* Problem to solve
Take the lines below beginning at the line that has "ATOM 84 O O . VAL" and stopping after the line that has "ATOM 88 C CA", and print them exactly as they are, with no other lines.
Records for processing below:
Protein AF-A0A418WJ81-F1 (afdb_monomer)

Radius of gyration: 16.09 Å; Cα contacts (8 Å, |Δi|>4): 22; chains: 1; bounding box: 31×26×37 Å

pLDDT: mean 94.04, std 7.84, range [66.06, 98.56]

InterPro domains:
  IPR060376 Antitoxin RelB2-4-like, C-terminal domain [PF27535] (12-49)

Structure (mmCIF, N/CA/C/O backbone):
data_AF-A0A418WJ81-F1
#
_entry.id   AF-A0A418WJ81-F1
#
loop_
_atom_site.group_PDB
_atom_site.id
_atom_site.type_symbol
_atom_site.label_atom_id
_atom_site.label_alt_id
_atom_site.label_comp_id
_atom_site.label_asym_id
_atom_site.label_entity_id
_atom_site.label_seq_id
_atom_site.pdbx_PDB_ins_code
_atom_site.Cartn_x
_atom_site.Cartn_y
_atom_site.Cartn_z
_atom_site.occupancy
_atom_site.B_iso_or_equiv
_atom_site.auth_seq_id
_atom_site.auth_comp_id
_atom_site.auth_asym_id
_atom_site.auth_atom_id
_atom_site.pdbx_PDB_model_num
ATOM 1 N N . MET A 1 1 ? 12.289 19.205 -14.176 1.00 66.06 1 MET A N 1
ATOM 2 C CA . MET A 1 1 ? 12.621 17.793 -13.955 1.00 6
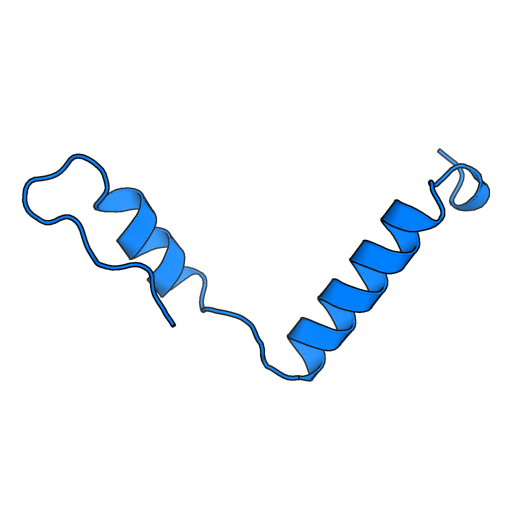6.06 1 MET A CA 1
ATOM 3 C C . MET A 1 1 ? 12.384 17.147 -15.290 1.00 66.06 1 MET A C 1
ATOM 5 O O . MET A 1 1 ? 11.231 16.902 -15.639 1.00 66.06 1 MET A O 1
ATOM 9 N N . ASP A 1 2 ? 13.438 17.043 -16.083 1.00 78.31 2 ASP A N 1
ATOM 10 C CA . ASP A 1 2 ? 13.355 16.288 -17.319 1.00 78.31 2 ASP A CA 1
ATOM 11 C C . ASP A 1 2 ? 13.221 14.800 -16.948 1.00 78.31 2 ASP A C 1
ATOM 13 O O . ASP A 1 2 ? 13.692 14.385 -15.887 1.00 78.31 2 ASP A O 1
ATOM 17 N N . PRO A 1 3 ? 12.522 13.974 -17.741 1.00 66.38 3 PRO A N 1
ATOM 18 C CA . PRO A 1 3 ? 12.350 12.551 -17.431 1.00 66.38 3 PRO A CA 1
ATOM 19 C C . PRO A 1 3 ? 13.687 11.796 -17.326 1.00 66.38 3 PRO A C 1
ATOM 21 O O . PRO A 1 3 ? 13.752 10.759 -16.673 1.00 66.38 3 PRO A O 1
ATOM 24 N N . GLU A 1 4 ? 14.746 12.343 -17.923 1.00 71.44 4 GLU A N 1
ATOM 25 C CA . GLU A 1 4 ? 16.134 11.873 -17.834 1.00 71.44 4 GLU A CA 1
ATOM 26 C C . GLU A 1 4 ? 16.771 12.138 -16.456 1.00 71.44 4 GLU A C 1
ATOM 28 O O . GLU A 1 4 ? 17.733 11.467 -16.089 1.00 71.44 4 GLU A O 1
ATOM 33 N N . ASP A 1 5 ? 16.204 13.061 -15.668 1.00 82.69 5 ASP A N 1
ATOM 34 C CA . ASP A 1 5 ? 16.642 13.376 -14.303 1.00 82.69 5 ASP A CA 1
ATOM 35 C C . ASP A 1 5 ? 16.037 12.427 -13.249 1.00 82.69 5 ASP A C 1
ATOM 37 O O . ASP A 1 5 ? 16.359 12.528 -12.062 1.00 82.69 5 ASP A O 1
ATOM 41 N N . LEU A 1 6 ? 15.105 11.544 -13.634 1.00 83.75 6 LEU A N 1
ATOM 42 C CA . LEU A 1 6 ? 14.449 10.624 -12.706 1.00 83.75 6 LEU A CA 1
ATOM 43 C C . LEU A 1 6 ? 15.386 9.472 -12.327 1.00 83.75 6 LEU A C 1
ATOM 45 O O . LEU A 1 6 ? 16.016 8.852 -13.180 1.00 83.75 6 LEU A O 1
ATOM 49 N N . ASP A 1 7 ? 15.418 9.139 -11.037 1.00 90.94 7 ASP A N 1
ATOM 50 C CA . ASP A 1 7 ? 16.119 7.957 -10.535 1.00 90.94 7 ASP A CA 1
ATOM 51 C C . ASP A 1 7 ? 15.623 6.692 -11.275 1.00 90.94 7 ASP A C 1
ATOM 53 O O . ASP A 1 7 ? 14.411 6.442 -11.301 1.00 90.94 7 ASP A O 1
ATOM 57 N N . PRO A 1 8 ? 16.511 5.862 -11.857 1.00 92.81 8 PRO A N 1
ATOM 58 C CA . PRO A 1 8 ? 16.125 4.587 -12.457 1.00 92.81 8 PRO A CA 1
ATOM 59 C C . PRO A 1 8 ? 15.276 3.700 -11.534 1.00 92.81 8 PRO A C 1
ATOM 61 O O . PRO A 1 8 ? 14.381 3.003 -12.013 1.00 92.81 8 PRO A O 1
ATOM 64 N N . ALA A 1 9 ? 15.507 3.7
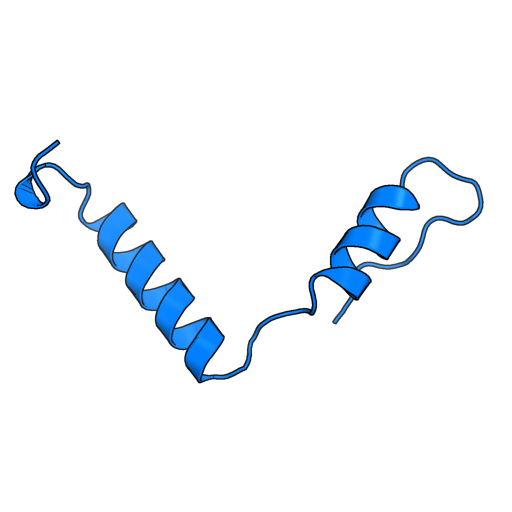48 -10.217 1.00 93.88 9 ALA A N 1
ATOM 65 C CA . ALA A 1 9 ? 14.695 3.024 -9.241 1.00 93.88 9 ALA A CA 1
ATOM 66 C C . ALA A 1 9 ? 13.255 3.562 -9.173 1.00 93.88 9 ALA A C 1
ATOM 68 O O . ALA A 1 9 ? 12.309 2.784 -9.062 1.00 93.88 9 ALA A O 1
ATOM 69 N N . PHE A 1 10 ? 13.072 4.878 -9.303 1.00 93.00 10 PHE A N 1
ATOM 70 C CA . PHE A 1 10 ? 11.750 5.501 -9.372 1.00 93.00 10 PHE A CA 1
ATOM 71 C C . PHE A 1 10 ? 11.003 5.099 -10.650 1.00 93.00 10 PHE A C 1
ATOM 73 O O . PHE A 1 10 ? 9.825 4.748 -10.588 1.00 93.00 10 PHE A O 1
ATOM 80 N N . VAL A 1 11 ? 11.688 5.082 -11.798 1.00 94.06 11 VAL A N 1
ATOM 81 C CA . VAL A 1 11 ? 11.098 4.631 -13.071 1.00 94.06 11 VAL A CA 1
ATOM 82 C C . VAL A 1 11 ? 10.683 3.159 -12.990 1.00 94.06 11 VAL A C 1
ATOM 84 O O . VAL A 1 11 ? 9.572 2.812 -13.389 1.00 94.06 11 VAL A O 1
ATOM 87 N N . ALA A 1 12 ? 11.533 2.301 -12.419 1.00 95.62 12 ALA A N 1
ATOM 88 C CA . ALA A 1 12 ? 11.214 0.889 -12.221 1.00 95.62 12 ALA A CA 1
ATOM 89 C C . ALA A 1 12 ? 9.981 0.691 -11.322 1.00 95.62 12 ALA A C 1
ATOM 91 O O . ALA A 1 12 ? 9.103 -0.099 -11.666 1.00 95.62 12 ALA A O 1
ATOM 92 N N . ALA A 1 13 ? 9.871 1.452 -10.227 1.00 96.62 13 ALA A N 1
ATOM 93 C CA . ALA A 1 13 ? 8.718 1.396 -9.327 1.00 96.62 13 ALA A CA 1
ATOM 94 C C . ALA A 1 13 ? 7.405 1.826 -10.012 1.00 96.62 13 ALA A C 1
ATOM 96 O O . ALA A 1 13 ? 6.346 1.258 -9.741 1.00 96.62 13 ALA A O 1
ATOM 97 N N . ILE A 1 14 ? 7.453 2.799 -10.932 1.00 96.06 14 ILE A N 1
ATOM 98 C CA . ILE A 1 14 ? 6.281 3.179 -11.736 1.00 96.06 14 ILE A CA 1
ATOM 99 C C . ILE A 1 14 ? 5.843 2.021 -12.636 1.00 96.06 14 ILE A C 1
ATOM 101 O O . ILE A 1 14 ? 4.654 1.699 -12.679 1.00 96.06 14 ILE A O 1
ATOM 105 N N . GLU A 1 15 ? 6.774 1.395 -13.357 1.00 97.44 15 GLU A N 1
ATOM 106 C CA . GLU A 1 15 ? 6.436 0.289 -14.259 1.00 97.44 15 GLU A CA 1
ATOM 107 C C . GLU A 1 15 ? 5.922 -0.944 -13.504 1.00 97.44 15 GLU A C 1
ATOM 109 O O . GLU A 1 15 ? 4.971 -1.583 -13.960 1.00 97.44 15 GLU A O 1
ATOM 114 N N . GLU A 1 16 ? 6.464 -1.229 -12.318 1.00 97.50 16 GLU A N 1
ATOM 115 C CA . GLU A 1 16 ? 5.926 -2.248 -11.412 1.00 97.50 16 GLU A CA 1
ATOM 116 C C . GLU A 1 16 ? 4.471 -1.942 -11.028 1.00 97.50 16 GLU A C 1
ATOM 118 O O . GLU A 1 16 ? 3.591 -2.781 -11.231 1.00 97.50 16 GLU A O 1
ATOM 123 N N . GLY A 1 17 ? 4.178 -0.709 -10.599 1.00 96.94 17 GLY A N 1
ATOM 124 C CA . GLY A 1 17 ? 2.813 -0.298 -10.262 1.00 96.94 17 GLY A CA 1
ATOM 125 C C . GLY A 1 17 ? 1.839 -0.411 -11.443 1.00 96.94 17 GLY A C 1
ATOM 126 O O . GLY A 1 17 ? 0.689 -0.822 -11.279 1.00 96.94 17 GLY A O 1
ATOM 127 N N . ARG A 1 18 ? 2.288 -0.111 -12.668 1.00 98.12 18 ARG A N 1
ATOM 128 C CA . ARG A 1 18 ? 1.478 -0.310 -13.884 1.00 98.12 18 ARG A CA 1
End of Records for processing.
Records for processing below:
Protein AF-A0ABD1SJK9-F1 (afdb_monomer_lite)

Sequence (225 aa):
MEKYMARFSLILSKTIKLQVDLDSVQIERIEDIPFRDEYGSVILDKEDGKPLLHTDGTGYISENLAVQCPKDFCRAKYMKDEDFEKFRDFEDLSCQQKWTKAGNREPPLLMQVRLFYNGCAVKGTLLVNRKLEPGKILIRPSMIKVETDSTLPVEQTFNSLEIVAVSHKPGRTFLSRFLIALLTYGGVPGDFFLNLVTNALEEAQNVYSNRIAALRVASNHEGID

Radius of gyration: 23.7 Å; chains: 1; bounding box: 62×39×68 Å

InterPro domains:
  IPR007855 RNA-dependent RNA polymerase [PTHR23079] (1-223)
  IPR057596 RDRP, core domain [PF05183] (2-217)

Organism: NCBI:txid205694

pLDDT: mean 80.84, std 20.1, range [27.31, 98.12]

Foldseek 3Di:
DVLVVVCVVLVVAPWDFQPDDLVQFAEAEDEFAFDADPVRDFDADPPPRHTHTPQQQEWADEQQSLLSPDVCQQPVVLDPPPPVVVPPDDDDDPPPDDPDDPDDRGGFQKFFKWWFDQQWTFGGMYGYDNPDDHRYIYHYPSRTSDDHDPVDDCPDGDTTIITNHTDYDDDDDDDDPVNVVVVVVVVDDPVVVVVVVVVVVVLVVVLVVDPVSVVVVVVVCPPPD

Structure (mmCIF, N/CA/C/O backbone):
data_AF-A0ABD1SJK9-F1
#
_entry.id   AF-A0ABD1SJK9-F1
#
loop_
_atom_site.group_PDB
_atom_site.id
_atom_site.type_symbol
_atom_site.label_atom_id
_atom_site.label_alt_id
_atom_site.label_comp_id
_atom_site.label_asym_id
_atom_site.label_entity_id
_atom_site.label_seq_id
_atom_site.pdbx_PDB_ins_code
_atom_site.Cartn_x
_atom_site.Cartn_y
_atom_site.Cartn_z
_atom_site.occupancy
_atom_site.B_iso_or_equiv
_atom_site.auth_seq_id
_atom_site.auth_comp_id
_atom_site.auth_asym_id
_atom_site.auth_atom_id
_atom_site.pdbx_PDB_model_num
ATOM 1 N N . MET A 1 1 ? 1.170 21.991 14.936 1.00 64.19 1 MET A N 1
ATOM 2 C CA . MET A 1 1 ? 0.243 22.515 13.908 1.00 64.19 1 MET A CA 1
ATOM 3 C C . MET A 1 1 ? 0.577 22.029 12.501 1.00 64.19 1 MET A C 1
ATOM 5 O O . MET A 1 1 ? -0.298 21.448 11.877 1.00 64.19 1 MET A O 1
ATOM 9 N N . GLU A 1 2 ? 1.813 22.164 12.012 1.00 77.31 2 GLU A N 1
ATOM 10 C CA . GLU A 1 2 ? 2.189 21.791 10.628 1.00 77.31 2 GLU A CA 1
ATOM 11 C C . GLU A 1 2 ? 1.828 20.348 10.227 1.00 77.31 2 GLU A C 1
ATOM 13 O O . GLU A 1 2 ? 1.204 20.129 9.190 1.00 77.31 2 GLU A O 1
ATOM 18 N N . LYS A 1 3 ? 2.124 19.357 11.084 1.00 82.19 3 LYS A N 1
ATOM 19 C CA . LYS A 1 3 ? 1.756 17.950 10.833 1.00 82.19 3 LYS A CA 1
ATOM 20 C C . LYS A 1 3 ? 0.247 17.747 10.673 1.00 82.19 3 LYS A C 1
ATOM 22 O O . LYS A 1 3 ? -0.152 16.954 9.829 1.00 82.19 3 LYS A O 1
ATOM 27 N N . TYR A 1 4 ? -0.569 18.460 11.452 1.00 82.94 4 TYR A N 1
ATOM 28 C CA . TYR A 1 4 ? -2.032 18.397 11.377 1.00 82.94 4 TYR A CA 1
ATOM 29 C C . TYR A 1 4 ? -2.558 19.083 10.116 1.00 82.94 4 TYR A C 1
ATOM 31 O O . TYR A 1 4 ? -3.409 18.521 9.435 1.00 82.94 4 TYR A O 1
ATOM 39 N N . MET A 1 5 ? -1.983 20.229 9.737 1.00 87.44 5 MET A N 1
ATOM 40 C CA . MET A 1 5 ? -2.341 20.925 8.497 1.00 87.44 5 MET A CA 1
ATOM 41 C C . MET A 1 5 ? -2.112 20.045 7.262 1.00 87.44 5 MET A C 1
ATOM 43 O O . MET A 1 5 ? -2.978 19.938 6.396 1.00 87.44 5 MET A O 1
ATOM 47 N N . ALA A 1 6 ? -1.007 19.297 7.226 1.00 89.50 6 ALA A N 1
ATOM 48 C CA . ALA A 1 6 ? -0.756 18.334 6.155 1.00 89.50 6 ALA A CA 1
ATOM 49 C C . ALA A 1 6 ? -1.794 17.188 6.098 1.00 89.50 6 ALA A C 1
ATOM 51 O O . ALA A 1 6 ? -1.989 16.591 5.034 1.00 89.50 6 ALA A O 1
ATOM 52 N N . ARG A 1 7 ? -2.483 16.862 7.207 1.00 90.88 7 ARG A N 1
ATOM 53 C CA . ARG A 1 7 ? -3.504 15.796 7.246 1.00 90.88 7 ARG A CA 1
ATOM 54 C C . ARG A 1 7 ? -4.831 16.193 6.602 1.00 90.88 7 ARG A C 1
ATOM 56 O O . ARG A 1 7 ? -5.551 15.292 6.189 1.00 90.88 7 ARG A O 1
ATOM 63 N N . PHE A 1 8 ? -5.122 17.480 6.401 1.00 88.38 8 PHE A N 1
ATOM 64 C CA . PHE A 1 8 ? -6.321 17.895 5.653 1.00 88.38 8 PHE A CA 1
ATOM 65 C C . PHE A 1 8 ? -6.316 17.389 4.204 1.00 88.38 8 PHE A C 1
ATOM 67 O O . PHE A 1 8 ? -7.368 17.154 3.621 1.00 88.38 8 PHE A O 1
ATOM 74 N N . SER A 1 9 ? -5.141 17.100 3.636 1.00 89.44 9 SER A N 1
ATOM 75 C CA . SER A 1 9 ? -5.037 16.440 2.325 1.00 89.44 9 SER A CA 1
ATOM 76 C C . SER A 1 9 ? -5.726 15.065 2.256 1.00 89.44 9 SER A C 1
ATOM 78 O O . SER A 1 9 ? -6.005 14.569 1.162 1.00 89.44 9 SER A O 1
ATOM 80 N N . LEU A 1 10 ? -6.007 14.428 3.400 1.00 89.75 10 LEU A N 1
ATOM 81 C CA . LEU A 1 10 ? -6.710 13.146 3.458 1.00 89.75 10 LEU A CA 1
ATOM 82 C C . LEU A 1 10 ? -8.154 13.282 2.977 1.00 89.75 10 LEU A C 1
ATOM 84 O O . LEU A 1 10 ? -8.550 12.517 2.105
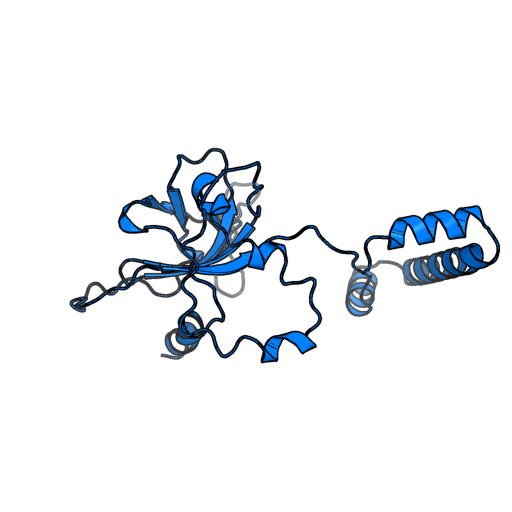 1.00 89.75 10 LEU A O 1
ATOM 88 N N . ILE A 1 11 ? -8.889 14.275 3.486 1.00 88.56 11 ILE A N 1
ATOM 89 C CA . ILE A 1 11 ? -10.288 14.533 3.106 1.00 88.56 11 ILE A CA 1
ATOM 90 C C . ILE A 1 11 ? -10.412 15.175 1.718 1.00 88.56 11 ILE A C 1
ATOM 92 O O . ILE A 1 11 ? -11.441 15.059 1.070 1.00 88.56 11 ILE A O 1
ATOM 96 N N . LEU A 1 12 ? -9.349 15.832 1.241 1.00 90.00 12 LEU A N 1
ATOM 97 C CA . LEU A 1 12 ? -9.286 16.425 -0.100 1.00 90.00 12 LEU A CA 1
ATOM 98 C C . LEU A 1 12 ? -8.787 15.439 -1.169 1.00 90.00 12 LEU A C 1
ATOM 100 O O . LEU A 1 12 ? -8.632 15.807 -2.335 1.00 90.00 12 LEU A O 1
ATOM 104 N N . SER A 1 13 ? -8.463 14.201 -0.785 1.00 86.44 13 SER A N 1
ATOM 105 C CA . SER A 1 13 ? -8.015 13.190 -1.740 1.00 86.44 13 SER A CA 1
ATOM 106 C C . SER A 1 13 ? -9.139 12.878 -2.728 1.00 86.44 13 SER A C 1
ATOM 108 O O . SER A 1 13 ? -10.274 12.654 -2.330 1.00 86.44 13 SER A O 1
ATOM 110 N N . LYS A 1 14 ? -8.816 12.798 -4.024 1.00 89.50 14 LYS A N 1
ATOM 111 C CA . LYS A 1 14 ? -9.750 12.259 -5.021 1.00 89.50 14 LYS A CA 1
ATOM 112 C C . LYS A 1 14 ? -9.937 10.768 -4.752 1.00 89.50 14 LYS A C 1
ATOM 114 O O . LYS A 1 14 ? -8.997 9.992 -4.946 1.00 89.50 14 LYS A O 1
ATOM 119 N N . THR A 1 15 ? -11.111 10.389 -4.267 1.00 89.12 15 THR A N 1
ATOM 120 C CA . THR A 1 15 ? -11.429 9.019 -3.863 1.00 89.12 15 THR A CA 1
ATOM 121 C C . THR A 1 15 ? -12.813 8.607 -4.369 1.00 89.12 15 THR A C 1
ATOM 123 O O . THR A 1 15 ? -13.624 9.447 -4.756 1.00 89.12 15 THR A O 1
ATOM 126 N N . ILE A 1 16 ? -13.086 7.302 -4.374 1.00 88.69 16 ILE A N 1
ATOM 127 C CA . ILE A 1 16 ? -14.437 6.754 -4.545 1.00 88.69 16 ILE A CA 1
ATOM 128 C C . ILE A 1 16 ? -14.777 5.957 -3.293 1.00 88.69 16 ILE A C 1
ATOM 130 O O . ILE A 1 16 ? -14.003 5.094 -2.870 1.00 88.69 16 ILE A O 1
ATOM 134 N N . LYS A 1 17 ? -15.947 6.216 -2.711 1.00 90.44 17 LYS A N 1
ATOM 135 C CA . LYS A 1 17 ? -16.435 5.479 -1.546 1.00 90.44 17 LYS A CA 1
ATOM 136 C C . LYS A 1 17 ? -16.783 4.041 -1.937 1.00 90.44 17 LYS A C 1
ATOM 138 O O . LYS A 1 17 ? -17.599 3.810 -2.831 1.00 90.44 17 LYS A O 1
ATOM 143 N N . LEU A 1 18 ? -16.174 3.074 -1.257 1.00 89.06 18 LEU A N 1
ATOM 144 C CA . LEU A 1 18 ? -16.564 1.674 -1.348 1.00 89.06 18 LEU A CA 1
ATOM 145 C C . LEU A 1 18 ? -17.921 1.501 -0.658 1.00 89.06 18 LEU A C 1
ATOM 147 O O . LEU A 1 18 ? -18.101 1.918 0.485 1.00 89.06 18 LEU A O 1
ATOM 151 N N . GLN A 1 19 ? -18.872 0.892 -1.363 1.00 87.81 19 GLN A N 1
End of Records for processing.
* Answer section
ATOM 84 O O . VAL A 1 11 ? 9.572 2.812 -13.389 1.00 94.06 11 VAL A O 1
ATOM 87 N N . ALA A 1 12 ? 11.533 2.301 -12.419 1.00 95.62 12 ALA A N 1
ATOM 88 C CA . ALA A 1 12 ? 11.214 0.889 -12.221 1.00 95.62 12 ALA A CA 1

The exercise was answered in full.